The extension of this architecture to computer vision tasks is called Vision Transformer was introduced in [2]. The idea is to process an image by dividing it in image patches and flatten each patch into a vector. Therefore, the image is represented as a sequence of vectors.

Fig. 1  Vision Transformer architecture [2] with the Transformer encoder used in NLP inspired by [1]

The flatten patches are mapped by a trainable linear projection to D dimensions, and the output is named Embedded Patches.

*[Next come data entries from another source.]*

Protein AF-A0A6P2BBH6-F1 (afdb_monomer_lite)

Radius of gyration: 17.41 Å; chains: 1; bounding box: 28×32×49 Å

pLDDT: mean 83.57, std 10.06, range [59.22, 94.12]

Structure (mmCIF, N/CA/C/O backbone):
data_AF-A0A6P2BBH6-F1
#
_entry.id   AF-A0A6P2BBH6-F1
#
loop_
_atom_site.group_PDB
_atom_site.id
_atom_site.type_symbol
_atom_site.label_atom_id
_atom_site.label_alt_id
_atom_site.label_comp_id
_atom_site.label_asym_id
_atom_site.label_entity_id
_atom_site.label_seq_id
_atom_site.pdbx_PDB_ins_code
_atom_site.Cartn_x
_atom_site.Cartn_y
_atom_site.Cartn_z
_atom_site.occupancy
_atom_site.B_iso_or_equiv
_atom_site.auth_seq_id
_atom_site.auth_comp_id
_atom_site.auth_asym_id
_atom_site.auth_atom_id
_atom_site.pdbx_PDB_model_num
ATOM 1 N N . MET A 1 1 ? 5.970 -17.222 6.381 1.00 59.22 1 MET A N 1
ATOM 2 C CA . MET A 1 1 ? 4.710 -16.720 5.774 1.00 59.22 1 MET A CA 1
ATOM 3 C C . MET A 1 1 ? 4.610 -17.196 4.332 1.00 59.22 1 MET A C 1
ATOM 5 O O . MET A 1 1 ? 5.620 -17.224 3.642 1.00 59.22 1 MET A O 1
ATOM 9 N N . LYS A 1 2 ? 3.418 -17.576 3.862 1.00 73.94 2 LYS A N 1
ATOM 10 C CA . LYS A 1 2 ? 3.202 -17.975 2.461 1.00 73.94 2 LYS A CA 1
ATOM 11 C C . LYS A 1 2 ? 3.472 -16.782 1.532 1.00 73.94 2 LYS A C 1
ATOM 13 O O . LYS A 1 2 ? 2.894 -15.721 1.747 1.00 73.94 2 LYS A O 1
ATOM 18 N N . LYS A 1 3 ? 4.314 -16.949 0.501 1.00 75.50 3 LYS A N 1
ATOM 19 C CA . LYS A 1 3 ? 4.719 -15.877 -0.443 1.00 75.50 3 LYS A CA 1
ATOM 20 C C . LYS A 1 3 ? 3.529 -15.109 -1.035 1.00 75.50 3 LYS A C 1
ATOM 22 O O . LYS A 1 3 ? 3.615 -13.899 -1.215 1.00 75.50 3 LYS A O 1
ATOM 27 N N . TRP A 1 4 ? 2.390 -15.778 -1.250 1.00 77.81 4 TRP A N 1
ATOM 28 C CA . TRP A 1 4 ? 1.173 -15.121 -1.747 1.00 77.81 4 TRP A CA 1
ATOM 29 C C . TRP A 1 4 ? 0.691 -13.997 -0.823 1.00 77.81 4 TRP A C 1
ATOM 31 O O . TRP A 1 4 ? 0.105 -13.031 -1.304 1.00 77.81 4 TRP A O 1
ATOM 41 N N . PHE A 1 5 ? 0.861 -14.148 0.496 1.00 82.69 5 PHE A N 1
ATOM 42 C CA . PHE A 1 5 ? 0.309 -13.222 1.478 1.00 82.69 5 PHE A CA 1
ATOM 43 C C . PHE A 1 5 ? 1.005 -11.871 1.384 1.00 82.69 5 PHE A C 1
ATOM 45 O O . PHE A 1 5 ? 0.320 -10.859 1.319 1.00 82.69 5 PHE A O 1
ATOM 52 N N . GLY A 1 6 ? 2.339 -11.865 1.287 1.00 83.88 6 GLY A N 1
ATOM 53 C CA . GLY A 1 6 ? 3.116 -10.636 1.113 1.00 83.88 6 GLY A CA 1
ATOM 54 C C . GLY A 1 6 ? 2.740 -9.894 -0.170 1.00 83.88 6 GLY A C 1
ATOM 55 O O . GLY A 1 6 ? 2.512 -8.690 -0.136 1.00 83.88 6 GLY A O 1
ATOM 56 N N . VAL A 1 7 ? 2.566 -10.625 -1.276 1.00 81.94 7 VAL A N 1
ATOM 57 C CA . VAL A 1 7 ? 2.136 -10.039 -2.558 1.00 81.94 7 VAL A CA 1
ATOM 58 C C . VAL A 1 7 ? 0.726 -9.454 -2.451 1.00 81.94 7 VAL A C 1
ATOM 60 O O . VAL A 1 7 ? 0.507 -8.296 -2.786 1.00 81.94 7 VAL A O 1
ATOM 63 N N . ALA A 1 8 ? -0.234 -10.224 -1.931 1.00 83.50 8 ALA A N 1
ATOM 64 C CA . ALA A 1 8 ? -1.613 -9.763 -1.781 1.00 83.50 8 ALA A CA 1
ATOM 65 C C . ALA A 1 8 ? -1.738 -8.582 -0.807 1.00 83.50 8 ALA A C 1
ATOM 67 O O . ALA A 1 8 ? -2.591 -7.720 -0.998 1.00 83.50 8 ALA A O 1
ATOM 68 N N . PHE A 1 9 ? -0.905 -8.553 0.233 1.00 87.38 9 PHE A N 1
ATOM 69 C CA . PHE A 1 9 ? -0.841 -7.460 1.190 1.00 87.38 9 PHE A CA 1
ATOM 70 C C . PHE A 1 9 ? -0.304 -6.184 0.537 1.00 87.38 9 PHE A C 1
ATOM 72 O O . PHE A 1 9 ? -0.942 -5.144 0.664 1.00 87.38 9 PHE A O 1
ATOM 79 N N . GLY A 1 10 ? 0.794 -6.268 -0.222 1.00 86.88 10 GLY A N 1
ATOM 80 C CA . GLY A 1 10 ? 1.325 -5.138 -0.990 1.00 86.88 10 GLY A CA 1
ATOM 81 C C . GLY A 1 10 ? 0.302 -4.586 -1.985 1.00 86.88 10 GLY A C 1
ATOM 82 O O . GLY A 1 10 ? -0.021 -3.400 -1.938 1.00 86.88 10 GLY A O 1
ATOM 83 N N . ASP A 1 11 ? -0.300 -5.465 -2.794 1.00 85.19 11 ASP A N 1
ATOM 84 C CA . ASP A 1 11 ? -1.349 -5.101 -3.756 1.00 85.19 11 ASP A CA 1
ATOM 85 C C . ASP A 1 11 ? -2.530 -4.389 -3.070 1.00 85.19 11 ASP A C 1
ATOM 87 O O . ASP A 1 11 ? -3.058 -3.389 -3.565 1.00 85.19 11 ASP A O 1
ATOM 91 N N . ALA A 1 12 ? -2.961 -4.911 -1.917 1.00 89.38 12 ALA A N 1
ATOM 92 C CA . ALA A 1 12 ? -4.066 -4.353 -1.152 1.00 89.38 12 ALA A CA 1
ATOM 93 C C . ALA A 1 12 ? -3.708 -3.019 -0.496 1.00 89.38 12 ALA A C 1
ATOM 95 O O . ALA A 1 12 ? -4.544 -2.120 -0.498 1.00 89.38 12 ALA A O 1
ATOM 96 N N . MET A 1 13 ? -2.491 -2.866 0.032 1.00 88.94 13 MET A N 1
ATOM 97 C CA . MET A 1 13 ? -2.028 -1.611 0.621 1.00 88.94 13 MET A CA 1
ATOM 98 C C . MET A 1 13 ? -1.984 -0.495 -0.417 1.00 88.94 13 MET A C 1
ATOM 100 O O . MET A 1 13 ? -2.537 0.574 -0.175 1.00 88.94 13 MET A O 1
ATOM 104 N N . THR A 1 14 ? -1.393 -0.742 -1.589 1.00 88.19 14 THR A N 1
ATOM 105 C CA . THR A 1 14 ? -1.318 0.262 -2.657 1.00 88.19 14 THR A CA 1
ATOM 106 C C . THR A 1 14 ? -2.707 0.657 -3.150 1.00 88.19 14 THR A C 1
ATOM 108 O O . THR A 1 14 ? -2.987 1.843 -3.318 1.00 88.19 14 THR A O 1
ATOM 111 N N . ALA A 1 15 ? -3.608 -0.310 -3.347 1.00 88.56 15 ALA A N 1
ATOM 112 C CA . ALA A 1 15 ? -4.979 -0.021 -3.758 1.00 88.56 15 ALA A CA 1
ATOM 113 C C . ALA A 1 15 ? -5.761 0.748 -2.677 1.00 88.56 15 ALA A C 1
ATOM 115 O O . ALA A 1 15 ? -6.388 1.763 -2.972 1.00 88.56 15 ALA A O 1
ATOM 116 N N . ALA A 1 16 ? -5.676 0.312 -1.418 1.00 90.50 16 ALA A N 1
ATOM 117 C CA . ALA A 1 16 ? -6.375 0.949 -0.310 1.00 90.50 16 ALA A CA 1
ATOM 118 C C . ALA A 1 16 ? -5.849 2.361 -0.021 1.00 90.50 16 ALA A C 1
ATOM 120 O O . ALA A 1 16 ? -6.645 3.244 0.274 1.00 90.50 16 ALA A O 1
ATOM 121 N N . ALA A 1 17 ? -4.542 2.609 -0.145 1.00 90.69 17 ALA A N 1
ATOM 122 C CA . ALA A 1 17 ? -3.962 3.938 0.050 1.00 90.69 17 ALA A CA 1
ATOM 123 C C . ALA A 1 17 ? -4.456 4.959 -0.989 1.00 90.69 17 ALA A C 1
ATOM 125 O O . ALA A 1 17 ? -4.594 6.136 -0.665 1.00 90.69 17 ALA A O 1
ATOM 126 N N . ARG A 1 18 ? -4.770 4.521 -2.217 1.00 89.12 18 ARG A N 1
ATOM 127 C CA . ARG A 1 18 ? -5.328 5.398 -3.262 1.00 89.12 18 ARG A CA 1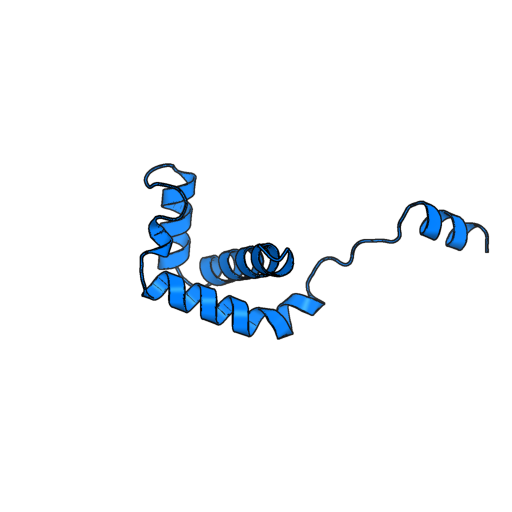
ATOM 128 C C . ARG A 1 18 ? -6.773 5.810 -2.982 1.00 89.12 18 ARG A C 1
ATOM 130 O O . ARG A 1 18 ? -7.153 6.924 -3.316 1.00 89.12 18 ARG A O 1
ATOM 137 N N . GLU A 1 19 ? -7.568 4.924 -2.388 1.00 90.25 19 GLU A N 1
ATOM 138 C CA . GLU A 1 19 ? -9.002 5.152 -2.145 1.00 90.25 19 GLU A CA 1
ATOM 139 C C . GLU A 1 19 ? -9.297 5.668 -0.718 1.00 90.25 19 GLU A C 1
ATOM 141 O O . GLU A 1 19 ? -10.347 6.259 -0.470 1.00 90.25 19 GLU A O 1
ATOM 146 N N . HIS A 1 20 ? -8.386 5.470 0.244 1.00 92.50 20 HIS A N 1
ATOM 147 C CA . HIS A 1 20 ? -8.618 5.765 1.658 1.00 92.50 20 HIS A CA 1
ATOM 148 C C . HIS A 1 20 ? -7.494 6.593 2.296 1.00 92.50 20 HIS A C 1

All layers of the transformer are of constant latent vector size D. After projecting, positional embeddings are added to Embedded Patches and they represent the input of the Transformer Encoder.

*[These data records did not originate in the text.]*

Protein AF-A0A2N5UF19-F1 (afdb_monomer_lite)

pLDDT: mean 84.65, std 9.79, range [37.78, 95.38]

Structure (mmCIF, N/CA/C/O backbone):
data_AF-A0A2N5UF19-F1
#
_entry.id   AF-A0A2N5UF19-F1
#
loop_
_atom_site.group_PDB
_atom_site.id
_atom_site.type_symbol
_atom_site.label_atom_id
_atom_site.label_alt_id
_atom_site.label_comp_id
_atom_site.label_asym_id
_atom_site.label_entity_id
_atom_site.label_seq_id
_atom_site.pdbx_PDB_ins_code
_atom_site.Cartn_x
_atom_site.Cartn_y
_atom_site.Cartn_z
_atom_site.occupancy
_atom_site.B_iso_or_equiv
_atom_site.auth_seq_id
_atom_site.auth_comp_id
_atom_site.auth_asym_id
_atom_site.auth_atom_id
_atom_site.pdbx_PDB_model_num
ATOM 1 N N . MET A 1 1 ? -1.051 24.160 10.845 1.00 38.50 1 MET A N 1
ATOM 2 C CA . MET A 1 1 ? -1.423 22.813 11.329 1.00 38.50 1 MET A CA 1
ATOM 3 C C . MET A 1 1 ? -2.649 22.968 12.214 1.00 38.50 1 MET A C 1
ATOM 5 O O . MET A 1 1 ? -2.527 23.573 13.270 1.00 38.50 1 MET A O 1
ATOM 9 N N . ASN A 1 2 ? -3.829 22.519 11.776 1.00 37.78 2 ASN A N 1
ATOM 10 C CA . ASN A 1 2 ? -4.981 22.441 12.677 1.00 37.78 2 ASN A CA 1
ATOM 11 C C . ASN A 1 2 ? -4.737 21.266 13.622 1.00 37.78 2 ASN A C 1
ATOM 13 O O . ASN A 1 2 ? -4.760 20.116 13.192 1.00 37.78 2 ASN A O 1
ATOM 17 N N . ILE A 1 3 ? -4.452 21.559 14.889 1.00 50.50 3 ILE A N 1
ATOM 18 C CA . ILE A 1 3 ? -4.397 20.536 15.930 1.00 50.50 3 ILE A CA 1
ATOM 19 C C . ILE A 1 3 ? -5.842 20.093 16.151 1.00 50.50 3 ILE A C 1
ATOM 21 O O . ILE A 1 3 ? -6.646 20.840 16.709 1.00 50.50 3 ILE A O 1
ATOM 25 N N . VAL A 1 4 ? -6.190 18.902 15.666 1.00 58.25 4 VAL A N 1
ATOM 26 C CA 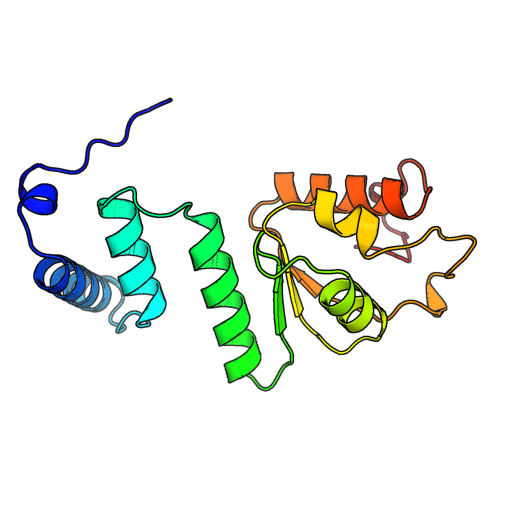. VAL A 1 4 ? -7.482 18.284 15.972 1.00 58.25 4 VAL A CA 1
ATOM 27 C C . VAL A 1 4 ? -7.481 17.982 17.468 1.00 58.25 4 VAL A C 1
ATOM 29 O O . VAL A 1 4 ? -6.801 17.067 17.924 1.00 58.25 4 VAL A O 1
ATOM 32 N N . ARG A 1 5 ? -8.193 18.795 18.256 1.00 68.38 5 ARG A N 1
ATOM 33 C CA . ARG A 1 5 ? -8.368 18.542 19.689 1.00 68.38 5 ARG A CA 1
ATOM 34 C C . ARG A 1 5 ? -9.418 17.458 19.875 1.00 68.38 5 ARG A C 1
ATOM 36 O O . ARG A 1 5 ? -10.597 17.670 19.601 1.00 68.38 5 ARG A O 1
ATOM 43 N N . VAL A 1 6 ? -8.974 16.308 20.361 1.00 73.88 6 VAL A N 1
ATOM 44 C CA . VAL A 1 6 ? -9.854 15.217 20.777 1.00 73.88 6 VAL A CA 1
ATOM 45 C C . VAL A 1 6 ? -10.618 15.659 22.039 1.00 73.88 6 VAL A C 1
ATOM 47 O O . VAL A 1 6 ? -9.989 16.225 22.936 1.00 73.88 6 VAL A O 1
ATOM 50 N N . PRO A 1 7 ? -11.946 15.453 22.139 1.00 81.50 7 PRO A N 1
ATOM 51 C CA . PRO A 1 7 ? -12.726 15.858 23.312 1.00 81.50 7 PRO A CA 1
ATOM 52 C C . PRO A 1 7 ? -12.206 15.235 24.616 1.00 81.50 7 PRO A C 1
ATOM 54 O O . PRO A 1 7 ? -11.822 14.067 24.623 1.00 81.50 7 PRO A O 1
ATOM 57 N N . GLU A 1 8 ? -12.271 15.964 25.735 1.00 81.25 8 GLU A N 1
ATOM 58 C CA . GLU A 1 8 ? -11.781 15.499 27.052 1.00 81.25 8 GLU A CA 1
ATOM 59 C C . GLU A 1 8 ? -12.364 14.145 27.470 1.00 81.25 8 GLU A C 1
ATOM 61 O O . GLU A 1 8 ? -11.659 13.301 28.009 1.00 81.25 8 GLU A O 1
ATOM 66 N N . LYS A 1 9 ? -13.636 13.892 27.140 1.00 81.12 9 LYS A N 1
ATOM 67 C CA . LYS A 1 9 ? -14.297 12.608 27.416 1.00 81.12 9 LYS A CA 1
ATOM 68 C C . LYS A 1 9 ? -13.608 11.424 26.737 1.00 81.12 9 LYS A C 1
ATOM 70 O O . LYS A 1 9 ? -13.553 10.348 27.310 1.00 81.12 9 LYS A O 1
ATOM 75 N N . VAL A 1 10 ? -13.092 11.623 25.525 1.00 80.50 10 VAL A N 1
ATOM 76 C CA . VAL A 1 10 ? -12.361 10.585 24.787 1.00 80.50 10 VAL A CA 1
ATOM 77 C C . VAL A 1 10 ? -10.948 10.448 25.349 1.00 80.50 10 VAL A C 1
ATOM 79 O O . VAL A 1 10 ? -10.447 9.339 25.471 1.00 80.50 10 VAL A O 1
ATOM 82 N N . GLN A 1 11 ? -10.320 11.550 25.768 1.00 80.50 11 GLN A N 1
ATOM 83 C CA . GLN A 1 11 ? -9.014 11.496 26.433 1.00 80.50 11 GLN A CA 1
ATOM 84 C C . GLN A 1 11 ? -9.071 10.740 27.770 1.00 80.50 11 GLN A C 1
ATOM 86 O O . GLN A 1 11 ? -8.145 9.997 28.071 1.00 80.50 11 GLN A O 1
ATOM 91 N N . ALA A 1 12 ? -10.155 10.898 28.536 1.00 86.62 12 ALA A N 1
ATOM 92 C CA . ALA A 1 12 ? -10.349 10.260 29.839 1.00 86.62 12 ALA A CA 1
ATOM 93 C C . ALA A 1 12 ? -10.863 8.809 29.769 1.00 86.62 12 ALA A C 1
ATOM 95 O O . ALA A 1 12 ? -10.735 8.078 30.747 1.00 86.62 12 ALA A O 1
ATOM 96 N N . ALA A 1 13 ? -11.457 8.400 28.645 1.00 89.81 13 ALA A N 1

This Encoder alternates layers of multiheaded self-attention and MLP. Self-attention mechanism is extremely efficient and allows Vision Transformer to transmit information globally, reaching the lowest layers. It works by computing inner products between all pairs of elements and computes attention scores for each of them. An example of the output of an attention token is illustrated in Fig. 2.

Fig. 2  Illustrative example of Attention output [2]

With multi-headed attention, the performance of attention layer is increased as there is focus on different positions, generating multiple representation subspaces in parallel and fusing their output into one. 

One popular approach that works well for image classification is to pre-train Vision Transformers on large datasets followed by fine-tunning on smaller dataset for a specific task, at a higher resolution than pretraining.


Author: Gabriela Ghimpeteanu, Coronis Computing.


[1] Vaswani, Ashish, et al. “Attention is all you need.” Advances in neural information processing systems 30 (2017).

[2] Dosovitskiy, Alexey, et al. “An image is worth 16x16 words: Transformers for image recognition at scale.” arXiv preprint arXiv:2010.11929 (2020).